For the self-administration studies, three dependent measures were calculated: (1) the total number of active lever responses emitted during the session (drug-seeking behavior), (2) the total number of inactive lever responses emitted during the session (non-specific responding), and (3) the total number of infusions earned during maintenance tests (drug-taking behavior) or the total number of infusion-paired light deliveries earned during reinstatement tests. Data from individual animals were averaged over the last three cocaine, saline, and extinction sessions and used to portray baseline performance. A series of single-factor (condition or dose) ANOVAs with repeated measures was performed for each brain site, and the Dunnett's t test was used for all post hoc comparisons. Paired t tests for dependent samples were used to compare the number of infusions earned during baseline sessions. For the food study, the number of active and inactive lever responses as well as pellets earned during baseline (averaged over the last three sessions) and after bilateral infusions of 100 μg lidocaine were calculated. The two conditions were compared by pairedt tests for dependent samples.
Functional spread of lidocaine and histology
The volume of lidocaine required to inactivate >90% of neurons within a particular radius from the infusion site is governed by the spherical volume equation, V = 4/3πr3 (Tehovnik and Sommer, 1997). Collectively, several studies (Sandkühler and Gebhart, 1984;Sandkühler et al., 1987; Tehovnik and Sommer, 1997; Malpeli, 1999; Martin and Ghez, 1999) have shown that as lidocaine infusion volume increases (from 0.1 to 10 μl), the radius of the functional spread increases in a fairly linear manner (from 0.25 to 2.0 mm). Furthermore, the spread of lidocaine appears to be less dependent on concentration, but higher concentrations may prolong the time course of inactivation. Generally, the effects of lidocaine completely disappear after 30–90 min in sites having a functional spread zone with radii of 0.1–2.0 mm (Lomber, 1999).
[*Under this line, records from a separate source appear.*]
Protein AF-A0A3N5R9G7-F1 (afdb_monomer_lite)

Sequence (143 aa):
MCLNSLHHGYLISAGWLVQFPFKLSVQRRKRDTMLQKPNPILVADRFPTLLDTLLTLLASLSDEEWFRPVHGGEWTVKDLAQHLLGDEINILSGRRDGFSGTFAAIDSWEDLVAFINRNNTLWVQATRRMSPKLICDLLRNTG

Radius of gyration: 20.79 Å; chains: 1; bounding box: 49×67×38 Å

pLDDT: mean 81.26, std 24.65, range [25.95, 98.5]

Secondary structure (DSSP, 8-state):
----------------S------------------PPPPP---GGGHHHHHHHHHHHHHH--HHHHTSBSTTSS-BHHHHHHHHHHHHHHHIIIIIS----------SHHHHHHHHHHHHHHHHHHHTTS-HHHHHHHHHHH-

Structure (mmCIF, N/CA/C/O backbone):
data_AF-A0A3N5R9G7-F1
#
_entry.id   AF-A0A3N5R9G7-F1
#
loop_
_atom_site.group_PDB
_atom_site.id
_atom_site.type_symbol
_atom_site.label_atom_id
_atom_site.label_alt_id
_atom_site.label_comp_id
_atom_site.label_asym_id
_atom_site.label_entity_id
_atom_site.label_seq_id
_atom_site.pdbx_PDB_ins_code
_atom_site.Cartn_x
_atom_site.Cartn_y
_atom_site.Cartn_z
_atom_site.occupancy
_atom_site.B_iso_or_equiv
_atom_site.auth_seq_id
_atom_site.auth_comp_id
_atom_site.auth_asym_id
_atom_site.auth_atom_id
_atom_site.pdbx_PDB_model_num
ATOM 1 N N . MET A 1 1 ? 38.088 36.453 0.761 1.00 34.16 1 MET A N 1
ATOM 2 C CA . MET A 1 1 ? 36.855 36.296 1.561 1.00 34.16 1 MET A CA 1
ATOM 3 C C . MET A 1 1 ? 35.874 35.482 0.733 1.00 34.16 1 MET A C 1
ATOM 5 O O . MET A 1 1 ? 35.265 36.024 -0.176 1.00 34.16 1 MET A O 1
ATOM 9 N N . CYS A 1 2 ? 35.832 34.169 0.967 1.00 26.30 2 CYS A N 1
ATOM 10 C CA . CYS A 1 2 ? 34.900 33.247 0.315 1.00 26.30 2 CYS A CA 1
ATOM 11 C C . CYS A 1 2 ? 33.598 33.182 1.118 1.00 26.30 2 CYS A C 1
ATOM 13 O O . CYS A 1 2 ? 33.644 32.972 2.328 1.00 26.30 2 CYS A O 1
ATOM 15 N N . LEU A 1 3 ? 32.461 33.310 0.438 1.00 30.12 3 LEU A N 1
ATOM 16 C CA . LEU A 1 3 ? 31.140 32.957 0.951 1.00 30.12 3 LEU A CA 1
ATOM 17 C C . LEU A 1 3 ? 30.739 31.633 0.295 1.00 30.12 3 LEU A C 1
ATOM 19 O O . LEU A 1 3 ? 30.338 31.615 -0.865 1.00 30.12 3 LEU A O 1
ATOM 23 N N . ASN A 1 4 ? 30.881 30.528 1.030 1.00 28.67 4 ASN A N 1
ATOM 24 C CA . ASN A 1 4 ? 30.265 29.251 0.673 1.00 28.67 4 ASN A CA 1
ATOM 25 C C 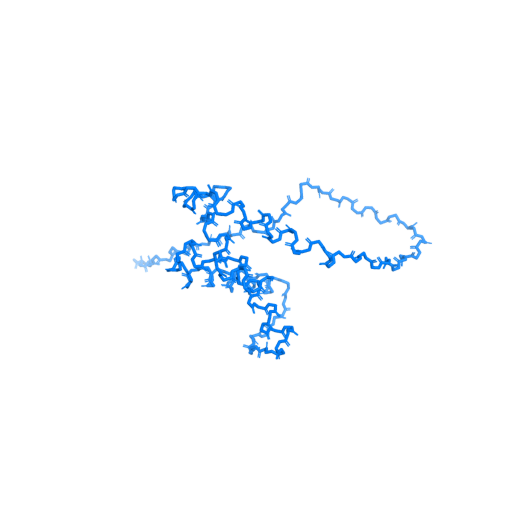. ASN A 1 4 ? 28.889 29.188 1.334 1.00 28.67 4 ASN A C 1
ATOM 27 O O . ASN A 1 4 ? 28.782 29.172 2.560 1.00 28.67 4 ASN A O 1
ATOM 31 N N . SER A 1 5 ? 27.851 29.166 0.500 1.00 31.00 5 SER A N 1
ATOM 32 C CA . SER A 1 5 ? 26.474 28.923 0.913 1.00 31.00 5 SER A CA 1
ATOM 33 C C . SER A 1 5 ? 26.222 27.423 1.079 1.00 31.00 5 SER A C 1
ATOM 35 O O . SER A 1 5 ? 26.778 26.587 0.366 1.00 31.00 5 SER A O 1
ATOM 37 N N . LEU A 1 6 ? 25.402 27.110 2.073 1.00 30.70 6 LEU A N 1
ATOM 38 C CA . LEU A 1 6 ? 25.109 25.792 2.616 1.00 30.70 6 LEU A CA 1
ATOM 39 C C . LEU A 1 6 ? 24.232 24.962 1.666 1.00 30.70 6 LEU A C 1
ATOM 41 O O . LEU A 1 6 ? 23.104 25.347 1.375 1.00 30.70 6 LEU A O 1
ATOM 45 N N . HIS A 1 7 ? 24.694 23.769 1.291 1.00 29.81 7 HIS A N 1
ATOM 46 C CA . HIS A 1 7 ? 23.827 22.670 0.862 1.00 29.81 7 HIS A CA 1
ATOM 47 C C . HIS A 1 7 ? 23.847 21.586 1.945 1.00 29.81 7 HIS A C 1
ATOM 49 O O . HIS A 1 7 ? 24.751 20.758 1.996 1.00 29.81 7 HIS A O 1
ATOM 55 N N . HIS A 1 8 ? 22.843 21.595 2.825 1.00 28.86 8 HIS A N 1
ATOM 56 C CA . HIS A 1 8 ? 22.505 20.429 3.644 1.00 28.86 8 HIS A CA 1
ATOM 57 C C . HIS A 1 8 ? 21.636 19.493 2.798 1.00 28.86 8 HIS A C 1
ATOM 59 O O . HIS A 1 8 ? 20.411 19.576 2.805 1.00 28.86 8 HIS A O 1
ATOM 65 N N . GLY A 1 9 ? 22.287 18.629 2.020 1.00 26.28 9 GLY A N 1
ATOM 66 C CA . GLY A 1 9 ? 21.635 17.481 1.401 1.00 26.28 9 GLY A CA 1
ATOM 67 C C . GLY A 1 9 ? 21.465 16.383 2.445 1.00 26.28 9 GLY A C 1
ATOM 68 O O . GLY A 1 9 ? 22.421 15.679 2.755 1.00 26.28 9 GLY A O 1
ATOM 69 N N . TYR A 1 10 ? 20.261 16.241 2.999 1.00 26.91 10 TYR A N 1
ATOM 70 C CA . TYR A 1 10 ? 19.894 15.048 3.758 1.00 26.91 10 TYR A CA 1
ATOM 71 C C . TYR A 1 10 ? 19.776 13.875 2.778 1.00 26.91 10 TYR A C 1
ATOM 73 O O . TYR A 1 10 ? 18.767 13.701 2.097 1.00 26.91 10 TYR A O 1
ATOM 81 N N . LEU A 1 11 ? 20.841 13.080 2.685 1.00 25.95 11 LEU A N 1
ATOM 82 C CA . LEU A 1 11 ? 20.803 11.749 2.095 1.00 25.95 11 LEU A CA 1
ATOM 83 C C . LEU A 1 11 ? 20.023 10.842 3.053 1.00 25.95 11 LEU A C 1
ATOM 85 O O . LEU A 1 11 ? 20.588 10.279 3.989 1.00 25.95 11 LEU A O 1
ATOM 89 N N . ILE A 1 12 ? 18.713 10.718 2.839 1.00 33.97 12 ILE A N 1
ATOM 90 C CA . ILE A 1 12 ? 17.906 9.693 3.505 1.00 33.97 12 ILE A CA 1
ATOM 91 C C . ILE A 1 12 ? 18.295 8.350 2.880 1.00 33.97 12 ILE A C 1
ATOM 93 O O . ILE A 1 12 ? 17.782 7.931 1.845 1.00 33.97 12 ILE A O 1
ATOM 97 N N . SER A 1 13 ? 19.266 7.694 3.509 1.00 33.50 13 SER A N 1
ATOM 98 C CA . SER A 1 13 ? 19.599 6.288 3.308 1.00 33.50 13 SER A CA 1
ATOM 99 C C . SER A 1 13 ? 18.425 5.429 3.795 1.00 33.50 13 SER A C 1
ATOM 101 O O . SER A 1 13 ? 18.435 4.914 4.912 1.00 33.50 13 SER A O 1
ATOM 103 N N . ALA A 1 14 ? 17.391 5.274 2.968 1.00 38.59 14 ALA A N 1
ATOM 104 C CA . ALA A 1 14 ? 16.339 4.290 3.189 1.00 38.59 14 ALA A CA 1
ATOM 105 C C . ALA A 1 14 ? 16.888 2.897 2.839 1.00 38.59 14 ALA A C 1
ATOM 107 O O . ALA A 1 14 ? 16.769 2.408 1.715 1.00 38.59 14 ALA A O 1
ATOM 108 N N . GLY A 1 15 ? 17.558 2.284 3.815 1.00 35.09 15 GLY A N 1
ATOM 109 C CA . GLY A 1 15 ? 18.006 0.899 3.767 1.00 35.09 15 GLY A CA 1
ATOM 110 C C . GLY A 1 15 ? 16.816 -0.057 3.793 1.00 35.09 15 GLY A C 1
ATOM 111 O O . GLY A 1 15 ? 16.463 -0.569 4.845 1.00 35.09 15 GLY A O 1
ATOM 112 N N . TRP A 1 16 ? 16.233 -0.320 2.624 1.00 39.56 16 TRP A N 1
ATOM 113 C CA . TRP A 1 16 ? 15.328 -1.452 2.378 1.00 39.56 16 TRP A CA 1
ATOM 114 C C . TRP A 1 16 ? 16.035 -2.594 1.639 1.00 39.56 16 TRP A C 1
ATOM 116 O O . TRP A 1 16 ? 15.425 -3.382 0.923 1.00 39.56 16 TRP A O 1
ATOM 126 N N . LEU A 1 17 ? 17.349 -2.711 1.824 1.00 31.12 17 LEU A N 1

Based on the spherical volume equation, the functional spread of 0.5 μl lidocaine at each concentration is estimated to have been 0.49 mm from the infusion site in the present study. Consistent with this calculation, conduction analyses in the medulla or spinal cord show that 0.5 μl of lidocaine infused at fourfold different concentrations block an area with a radius of 0.45–0.50 mm from the infusion site (Sandkühler and Gebhart, 1984; Sandkühler et al., 1987). Using glucose uptake as a marker, it has also been noted that the effects of focal inactivation by lidocaine extend beyond the region of drug spread (Martin, 1991; Martin and Ghez, 1999). The hypometabolism extending beyond the central core of inactivation is thought to be attributable to reduced synaptic activity of neurons receiving projections directly from the inactivated region rather than additional spread of lidocaine. Based on these considerations, we assumed a functional spread zone with a radius of 0.49 mm in the analysis and interpretation of the results described below.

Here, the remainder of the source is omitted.